Defective major histocompatibility complex class II assembly, transport, peptide acquisition, and CD4+ T cell selection in mice lacking invariant chain expression.

Journal article

We used gene targeting techniques to produce mice lacking the invariant chain associated with major histocompatibility complex (MHC) class II molecules. Cells from these mice show a dramatic reduction in surface class II, resulting from both defective association of class II alpha and beta chains and markedly decreased post-Golgi transport.

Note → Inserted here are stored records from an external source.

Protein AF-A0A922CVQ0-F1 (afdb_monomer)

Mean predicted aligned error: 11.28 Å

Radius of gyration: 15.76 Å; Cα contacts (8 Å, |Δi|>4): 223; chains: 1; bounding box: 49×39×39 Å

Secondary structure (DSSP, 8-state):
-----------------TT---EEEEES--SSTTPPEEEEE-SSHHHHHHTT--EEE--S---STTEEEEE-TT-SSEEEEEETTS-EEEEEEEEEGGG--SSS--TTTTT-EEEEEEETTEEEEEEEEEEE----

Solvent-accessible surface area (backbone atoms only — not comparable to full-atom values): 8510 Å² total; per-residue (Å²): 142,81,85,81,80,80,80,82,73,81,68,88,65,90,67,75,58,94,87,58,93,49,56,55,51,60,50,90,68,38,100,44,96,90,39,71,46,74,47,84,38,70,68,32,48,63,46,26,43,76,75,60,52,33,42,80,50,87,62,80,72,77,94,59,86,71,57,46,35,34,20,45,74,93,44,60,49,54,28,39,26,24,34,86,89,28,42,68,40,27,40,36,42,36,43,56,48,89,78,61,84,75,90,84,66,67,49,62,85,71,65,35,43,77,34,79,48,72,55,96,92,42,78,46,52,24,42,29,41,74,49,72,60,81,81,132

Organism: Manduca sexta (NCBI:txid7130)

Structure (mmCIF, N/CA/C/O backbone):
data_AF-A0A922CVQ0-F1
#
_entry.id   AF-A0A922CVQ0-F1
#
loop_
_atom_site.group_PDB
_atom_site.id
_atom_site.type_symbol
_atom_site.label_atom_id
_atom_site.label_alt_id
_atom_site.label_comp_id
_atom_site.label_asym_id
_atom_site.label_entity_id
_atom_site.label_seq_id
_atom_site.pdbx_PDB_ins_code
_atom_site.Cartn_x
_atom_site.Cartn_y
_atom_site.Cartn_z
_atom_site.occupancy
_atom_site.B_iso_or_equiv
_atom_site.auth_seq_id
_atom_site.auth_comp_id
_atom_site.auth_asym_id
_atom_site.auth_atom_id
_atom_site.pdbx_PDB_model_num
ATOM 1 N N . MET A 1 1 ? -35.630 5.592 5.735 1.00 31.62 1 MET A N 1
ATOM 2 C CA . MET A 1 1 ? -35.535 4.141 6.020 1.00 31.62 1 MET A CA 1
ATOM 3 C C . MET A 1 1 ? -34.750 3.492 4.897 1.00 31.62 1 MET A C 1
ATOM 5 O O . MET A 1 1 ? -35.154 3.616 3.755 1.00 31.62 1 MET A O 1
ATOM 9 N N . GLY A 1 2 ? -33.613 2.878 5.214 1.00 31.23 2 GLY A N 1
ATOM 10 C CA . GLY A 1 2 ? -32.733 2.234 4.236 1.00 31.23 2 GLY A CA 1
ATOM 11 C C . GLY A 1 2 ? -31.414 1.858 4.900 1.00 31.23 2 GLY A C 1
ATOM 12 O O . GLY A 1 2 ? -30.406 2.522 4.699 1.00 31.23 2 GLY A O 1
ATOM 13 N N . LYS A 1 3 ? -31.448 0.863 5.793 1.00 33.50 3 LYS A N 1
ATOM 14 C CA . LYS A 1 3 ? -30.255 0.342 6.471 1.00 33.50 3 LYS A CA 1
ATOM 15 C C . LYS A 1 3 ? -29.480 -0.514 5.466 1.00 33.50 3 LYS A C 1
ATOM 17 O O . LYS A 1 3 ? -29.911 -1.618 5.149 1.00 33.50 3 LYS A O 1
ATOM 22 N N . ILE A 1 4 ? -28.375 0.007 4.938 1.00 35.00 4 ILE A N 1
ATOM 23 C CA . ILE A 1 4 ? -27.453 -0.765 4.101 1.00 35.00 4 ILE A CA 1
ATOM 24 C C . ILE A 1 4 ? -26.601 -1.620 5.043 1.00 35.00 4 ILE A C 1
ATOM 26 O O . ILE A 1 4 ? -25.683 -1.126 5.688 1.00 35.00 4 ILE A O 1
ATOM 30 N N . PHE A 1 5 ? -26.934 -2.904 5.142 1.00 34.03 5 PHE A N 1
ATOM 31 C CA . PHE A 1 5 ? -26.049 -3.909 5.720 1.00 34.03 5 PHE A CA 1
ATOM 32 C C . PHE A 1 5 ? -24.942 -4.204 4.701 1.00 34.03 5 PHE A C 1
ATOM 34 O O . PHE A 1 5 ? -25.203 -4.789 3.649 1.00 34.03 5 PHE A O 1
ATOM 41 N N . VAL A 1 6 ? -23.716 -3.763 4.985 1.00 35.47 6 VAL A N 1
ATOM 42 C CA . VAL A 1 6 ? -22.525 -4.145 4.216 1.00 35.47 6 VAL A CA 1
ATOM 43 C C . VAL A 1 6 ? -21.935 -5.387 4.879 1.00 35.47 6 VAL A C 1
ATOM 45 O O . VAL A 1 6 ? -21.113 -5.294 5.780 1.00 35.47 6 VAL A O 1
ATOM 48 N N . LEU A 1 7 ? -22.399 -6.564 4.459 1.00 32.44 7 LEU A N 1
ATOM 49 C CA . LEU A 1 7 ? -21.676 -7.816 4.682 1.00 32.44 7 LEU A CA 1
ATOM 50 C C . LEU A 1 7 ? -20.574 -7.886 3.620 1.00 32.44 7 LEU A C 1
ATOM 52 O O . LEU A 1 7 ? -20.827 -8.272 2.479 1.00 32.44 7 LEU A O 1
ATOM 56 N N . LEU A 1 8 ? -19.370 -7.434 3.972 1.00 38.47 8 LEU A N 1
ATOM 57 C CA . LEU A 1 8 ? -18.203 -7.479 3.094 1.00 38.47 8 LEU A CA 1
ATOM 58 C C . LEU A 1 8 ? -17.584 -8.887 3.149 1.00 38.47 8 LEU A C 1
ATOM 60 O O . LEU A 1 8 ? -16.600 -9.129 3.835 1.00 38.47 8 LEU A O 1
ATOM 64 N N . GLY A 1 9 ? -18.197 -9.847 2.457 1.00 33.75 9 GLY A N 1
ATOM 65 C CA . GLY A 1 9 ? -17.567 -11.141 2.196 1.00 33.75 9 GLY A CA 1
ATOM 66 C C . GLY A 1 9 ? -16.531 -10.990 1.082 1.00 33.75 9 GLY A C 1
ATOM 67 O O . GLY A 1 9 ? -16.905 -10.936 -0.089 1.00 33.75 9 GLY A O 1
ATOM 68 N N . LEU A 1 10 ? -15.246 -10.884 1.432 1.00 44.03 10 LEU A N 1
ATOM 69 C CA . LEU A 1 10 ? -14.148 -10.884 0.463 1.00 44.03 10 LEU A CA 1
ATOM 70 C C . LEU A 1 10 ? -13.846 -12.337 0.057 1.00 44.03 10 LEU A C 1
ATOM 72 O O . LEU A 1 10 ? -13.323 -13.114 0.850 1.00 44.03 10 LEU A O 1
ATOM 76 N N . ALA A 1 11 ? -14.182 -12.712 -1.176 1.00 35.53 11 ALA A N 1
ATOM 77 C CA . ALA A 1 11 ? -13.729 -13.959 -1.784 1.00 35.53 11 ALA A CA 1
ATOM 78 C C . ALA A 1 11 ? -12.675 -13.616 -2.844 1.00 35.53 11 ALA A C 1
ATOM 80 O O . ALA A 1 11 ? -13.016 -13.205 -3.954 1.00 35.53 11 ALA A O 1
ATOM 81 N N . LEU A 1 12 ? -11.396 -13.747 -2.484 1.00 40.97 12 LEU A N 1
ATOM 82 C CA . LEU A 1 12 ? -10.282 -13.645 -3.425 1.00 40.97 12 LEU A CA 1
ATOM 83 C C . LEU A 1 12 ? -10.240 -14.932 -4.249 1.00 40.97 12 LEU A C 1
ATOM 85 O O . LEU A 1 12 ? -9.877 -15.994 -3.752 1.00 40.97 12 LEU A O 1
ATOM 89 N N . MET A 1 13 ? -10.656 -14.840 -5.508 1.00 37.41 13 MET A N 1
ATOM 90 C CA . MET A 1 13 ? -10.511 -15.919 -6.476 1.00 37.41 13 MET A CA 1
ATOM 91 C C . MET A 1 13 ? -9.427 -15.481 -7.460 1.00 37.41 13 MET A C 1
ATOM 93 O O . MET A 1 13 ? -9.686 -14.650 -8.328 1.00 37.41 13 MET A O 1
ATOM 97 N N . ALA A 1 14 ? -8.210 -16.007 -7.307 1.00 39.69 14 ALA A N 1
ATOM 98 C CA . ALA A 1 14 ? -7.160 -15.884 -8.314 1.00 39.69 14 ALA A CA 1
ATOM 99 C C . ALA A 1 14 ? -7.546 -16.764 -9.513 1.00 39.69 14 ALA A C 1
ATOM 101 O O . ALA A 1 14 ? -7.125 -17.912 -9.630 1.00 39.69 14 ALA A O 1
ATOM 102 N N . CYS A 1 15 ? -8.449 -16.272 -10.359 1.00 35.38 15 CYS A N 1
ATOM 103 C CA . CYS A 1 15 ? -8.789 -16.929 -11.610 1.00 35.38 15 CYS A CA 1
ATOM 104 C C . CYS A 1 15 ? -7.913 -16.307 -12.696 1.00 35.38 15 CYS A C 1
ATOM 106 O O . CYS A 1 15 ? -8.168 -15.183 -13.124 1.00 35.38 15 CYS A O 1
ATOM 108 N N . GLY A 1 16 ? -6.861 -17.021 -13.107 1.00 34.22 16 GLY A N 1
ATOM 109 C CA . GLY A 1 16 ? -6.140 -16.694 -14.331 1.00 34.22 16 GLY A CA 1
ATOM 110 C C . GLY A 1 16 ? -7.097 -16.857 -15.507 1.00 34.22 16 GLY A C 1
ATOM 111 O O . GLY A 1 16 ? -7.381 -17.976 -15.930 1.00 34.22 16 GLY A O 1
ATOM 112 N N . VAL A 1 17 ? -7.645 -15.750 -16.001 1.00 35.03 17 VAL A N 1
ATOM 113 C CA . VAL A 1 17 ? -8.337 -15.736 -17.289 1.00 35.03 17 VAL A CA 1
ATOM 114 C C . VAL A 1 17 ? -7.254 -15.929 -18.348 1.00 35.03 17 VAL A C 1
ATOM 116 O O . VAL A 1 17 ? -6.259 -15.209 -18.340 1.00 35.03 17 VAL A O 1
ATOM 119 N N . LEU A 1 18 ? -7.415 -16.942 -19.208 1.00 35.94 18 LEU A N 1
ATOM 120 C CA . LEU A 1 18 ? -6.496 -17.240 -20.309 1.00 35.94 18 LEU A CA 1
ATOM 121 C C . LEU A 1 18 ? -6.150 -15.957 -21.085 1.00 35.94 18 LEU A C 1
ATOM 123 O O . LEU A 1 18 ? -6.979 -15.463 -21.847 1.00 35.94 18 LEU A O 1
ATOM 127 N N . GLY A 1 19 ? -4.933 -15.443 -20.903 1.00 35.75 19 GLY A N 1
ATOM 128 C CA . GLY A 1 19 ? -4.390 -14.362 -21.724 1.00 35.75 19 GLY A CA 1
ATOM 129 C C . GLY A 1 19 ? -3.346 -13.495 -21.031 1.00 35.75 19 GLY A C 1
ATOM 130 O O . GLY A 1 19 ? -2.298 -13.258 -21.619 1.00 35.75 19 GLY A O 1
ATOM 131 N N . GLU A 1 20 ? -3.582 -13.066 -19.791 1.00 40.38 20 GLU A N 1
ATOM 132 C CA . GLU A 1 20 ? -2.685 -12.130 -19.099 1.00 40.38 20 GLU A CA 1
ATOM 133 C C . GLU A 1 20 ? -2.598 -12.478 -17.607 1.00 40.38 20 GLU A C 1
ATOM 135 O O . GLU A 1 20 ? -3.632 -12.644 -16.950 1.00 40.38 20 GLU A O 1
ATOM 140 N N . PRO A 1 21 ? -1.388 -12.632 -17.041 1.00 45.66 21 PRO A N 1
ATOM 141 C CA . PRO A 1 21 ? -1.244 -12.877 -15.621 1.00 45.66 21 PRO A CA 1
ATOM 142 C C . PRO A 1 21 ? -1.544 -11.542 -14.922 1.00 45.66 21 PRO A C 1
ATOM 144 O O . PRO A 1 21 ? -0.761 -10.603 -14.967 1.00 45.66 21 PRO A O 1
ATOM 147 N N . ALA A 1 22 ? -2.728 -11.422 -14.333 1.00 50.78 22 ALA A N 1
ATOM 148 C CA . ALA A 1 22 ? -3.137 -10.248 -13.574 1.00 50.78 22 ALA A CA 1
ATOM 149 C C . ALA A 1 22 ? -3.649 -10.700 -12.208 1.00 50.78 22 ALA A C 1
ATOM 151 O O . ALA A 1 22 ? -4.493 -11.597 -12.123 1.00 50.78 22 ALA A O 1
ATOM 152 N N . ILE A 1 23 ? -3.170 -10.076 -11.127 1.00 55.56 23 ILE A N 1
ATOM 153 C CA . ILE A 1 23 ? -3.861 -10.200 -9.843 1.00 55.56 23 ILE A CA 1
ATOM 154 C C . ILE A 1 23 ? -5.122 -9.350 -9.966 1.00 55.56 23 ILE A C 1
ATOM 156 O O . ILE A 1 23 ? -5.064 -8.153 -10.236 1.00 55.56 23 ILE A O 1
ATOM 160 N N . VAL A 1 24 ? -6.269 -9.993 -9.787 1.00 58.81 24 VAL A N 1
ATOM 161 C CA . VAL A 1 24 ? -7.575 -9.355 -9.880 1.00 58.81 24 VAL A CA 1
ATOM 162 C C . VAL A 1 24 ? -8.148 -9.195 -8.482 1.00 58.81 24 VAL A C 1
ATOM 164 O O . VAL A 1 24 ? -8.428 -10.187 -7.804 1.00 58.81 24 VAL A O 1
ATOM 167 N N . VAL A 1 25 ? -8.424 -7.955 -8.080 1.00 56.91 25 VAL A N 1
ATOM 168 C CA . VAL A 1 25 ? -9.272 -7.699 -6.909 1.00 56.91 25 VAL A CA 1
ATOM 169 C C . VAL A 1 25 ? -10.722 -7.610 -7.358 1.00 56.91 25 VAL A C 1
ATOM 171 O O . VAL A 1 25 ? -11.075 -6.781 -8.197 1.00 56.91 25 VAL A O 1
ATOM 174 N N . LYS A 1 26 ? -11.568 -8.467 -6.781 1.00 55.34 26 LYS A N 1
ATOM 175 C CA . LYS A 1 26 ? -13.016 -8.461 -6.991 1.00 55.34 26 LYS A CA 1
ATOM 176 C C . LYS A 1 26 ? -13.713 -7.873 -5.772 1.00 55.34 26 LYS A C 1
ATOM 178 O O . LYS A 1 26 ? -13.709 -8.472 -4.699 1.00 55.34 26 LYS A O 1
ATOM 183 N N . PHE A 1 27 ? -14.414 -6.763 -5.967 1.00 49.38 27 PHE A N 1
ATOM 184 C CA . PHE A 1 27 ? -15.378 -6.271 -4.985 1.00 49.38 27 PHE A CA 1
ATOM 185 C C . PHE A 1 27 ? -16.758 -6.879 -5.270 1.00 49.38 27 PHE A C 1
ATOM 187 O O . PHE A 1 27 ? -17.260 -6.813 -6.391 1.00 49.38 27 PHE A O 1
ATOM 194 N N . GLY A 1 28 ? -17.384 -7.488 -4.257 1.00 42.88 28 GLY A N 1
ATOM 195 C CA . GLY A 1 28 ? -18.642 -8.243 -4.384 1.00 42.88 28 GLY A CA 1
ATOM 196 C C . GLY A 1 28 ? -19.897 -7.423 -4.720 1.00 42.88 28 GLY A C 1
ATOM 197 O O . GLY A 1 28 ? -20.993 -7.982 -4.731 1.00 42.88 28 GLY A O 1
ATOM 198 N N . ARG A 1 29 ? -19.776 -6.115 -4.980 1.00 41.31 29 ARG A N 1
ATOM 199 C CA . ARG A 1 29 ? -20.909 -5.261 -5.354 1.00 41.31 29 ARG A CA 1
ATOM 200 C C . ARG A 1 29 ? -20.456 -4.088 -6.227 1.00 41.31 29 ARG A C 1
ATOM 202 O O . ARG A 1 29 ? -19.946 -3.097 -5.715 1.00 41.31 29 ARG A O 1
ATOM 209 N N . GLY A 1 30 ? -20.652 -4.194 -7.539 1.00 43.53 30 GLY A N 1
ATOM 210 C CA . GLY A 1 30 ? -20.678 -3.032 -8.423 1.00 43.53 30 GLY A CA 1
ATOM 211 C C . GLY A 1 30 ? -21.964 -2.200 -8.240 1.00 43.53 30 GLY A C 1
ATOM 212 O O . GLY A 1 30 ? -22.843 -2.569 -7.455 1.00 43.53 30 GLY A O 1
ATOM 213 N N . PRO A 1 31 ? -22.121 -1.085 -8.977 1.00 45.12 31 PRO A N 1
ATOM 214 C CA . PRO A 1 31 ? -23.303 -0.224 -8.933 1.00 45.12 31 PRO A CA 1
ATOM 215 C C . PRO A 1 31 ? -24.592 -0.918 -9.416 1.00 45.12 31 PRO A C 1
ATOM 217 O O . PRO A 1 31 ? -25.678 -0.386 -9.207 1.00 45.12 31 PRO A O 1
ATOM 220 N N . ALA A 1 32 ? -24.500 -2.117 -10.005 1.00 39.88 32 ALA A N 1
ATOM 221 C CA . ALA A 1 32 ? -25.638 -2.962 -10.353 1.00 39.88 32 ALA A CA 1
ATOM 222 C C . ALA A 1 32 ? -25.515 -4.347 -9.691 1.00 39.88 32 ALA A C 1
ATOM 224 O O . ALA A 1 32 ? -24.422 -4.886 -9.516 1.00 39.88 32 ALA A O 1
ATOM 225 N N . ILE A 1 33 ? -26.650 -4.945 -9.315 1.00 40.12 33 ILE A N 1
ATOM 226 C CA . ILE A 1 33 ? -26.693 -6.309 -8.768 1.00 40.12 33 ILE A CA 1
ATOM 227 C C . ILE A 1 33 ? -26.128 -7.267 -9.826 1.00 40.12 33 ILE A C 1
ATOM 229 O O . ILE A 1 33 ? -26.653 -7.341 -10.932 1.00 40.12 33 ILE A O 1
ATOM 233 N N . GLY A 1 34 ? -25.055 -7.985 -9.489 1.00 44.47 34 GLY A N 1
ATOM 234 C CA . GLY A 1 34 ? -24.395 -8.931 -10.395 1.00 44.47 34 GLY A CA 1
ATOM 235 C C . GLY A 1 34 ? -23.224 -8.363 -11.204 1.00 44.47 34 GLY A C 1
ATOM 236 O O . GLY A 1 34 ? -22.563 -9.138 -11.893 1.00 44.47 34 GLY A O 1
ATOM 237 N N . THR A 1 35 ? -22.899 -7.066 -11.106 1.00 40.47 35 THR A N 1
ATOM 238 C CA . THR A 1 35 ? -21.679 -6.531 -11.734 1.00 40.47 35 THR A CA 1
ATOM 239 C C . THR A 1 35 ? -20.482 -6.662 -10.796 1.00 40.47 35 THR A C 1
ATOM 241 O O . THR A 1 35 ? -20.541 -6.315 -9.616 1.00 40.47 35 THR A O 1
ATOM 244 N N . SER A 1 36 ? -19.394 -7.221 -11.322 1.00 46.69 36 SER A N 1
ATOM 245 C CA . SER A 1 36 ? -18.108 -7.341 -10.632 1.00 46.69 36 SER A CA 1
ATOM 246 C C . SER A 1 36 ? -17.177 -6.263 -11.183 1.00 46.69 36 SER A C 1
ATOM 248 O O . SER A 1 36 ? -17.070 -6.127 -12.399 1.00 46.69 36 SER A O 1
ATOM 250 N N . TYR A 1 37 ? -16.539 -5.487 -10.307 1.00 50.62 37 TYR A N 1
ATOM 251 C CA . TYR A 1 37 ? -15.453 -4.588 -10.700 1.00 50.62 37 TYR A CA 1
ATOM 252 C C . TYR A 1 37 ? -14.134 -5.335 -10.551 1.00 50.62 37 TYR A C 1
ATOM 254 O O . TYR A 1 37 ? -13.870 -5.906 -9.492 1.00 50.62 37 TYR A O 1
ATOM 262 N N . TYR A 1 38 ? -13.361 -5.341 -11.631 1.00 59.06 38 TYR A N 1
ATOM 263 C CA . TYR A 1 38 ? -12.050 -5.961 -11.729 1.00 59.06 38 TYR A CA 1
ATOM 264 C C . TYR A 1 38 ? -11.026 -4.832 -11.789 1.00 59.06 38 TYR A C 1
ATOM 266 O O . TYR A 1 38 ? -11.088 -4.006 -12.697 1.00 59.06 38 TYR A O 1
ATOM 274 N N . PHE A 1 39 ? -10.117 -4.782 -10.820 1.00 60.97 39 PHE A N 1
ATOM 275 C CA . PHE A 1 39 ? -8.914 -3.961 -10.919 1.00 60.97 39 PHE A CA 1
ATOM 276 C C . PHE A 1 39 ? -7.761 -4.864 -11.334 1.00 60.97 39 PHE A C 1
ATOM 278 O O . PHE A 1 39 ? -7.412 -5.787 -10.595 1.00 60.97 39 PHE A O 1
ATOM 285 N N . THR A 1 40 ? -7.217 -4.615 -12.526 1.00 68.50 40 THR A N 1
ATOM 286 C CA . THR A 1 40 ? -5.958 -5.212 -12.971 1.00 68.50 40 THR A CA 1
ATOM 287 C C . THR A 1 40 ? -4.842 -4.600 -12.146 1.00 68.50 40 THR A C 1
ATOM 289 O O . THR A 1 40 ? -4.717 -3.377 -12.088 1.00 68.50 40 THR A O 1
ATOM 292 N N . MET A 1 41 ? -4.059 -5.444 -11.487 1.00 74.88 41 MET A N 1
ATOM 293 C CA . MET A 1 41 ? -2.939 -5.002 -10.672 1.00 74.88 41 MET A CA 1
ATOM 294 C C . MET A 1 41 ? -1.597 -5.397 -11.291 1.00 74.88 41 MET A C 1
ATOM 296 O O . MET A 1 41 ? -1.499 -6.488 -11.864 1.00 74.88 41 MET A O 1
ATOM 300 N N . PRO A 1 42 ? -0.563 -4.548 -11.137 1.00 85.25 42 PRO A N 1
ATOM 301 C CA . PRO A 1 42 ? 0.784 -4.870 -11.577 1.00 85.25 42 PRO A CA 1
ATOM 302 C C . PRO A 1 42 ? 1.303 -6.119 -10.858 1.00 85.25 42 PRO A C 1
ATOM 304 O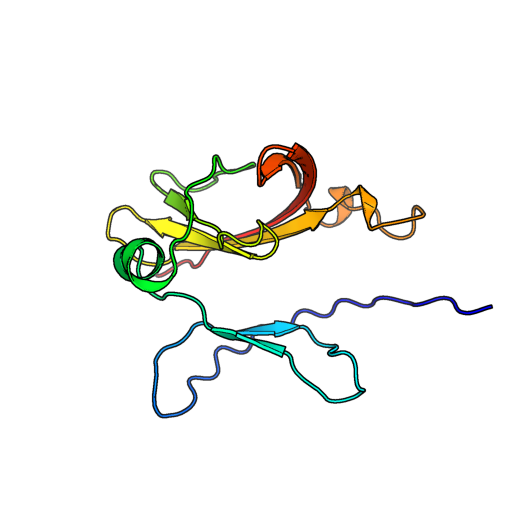 O . PRO A 1 42 ? 1.044 -6.335 -9.674 1.00 85.25 42 PRO A O 1
ATOM 307 N N . LEU A 1 43 ? 2.028 -6.958 -11.598 1.00 84.38 43 LEU A N 1
ATOM 308 C CA . LEU A 1 43 ? 2.623 -8.190 -11.072 1.00 84.38 43 LEU A CA 1
ATOM 309 C C . LEU A 1 43 ? 4.056 -8.028 -10.581 1.00 84.38 43 LEU A C 1
ATOM 311 O O . LEU A 1 43 ? 4.595 -8.940 -9.964 1.00 84.38 43 LEU A O 1
ATOM 315 N N . THR A 1 44 ? 4.686 -6.909 -10.905 1.00 89.38 44 THR A N 1
ATOM 316 C CA . THR A 1 44 ? 6.088 -6.640 -10.601 1.00 89.38 44 THR A CA 1
ATOM 317 C C . THR A 1 44 ? 6.239 -5.189 -10.200 1.00 89.38 44 THR A C 1
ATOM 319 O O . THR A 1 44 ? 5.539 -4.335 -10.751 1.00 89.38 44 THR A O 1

The few class II alpha/beta heterodimers reaching the cell surface behave as if empty or occupied by an easily displaced peptide, and display a distinct structure. Mutant spleen cells are defective in their ability to present intact protein antigens, but stimulate enhanced responses in the presence of peptides. These mutant mice have greatly reduced numbers of thymic and peripheral CD4+ T cells. Overall, this striking phenotype establishes that the invariant chain plays a critical role in regulating MHC class II expression and function in the intact animal.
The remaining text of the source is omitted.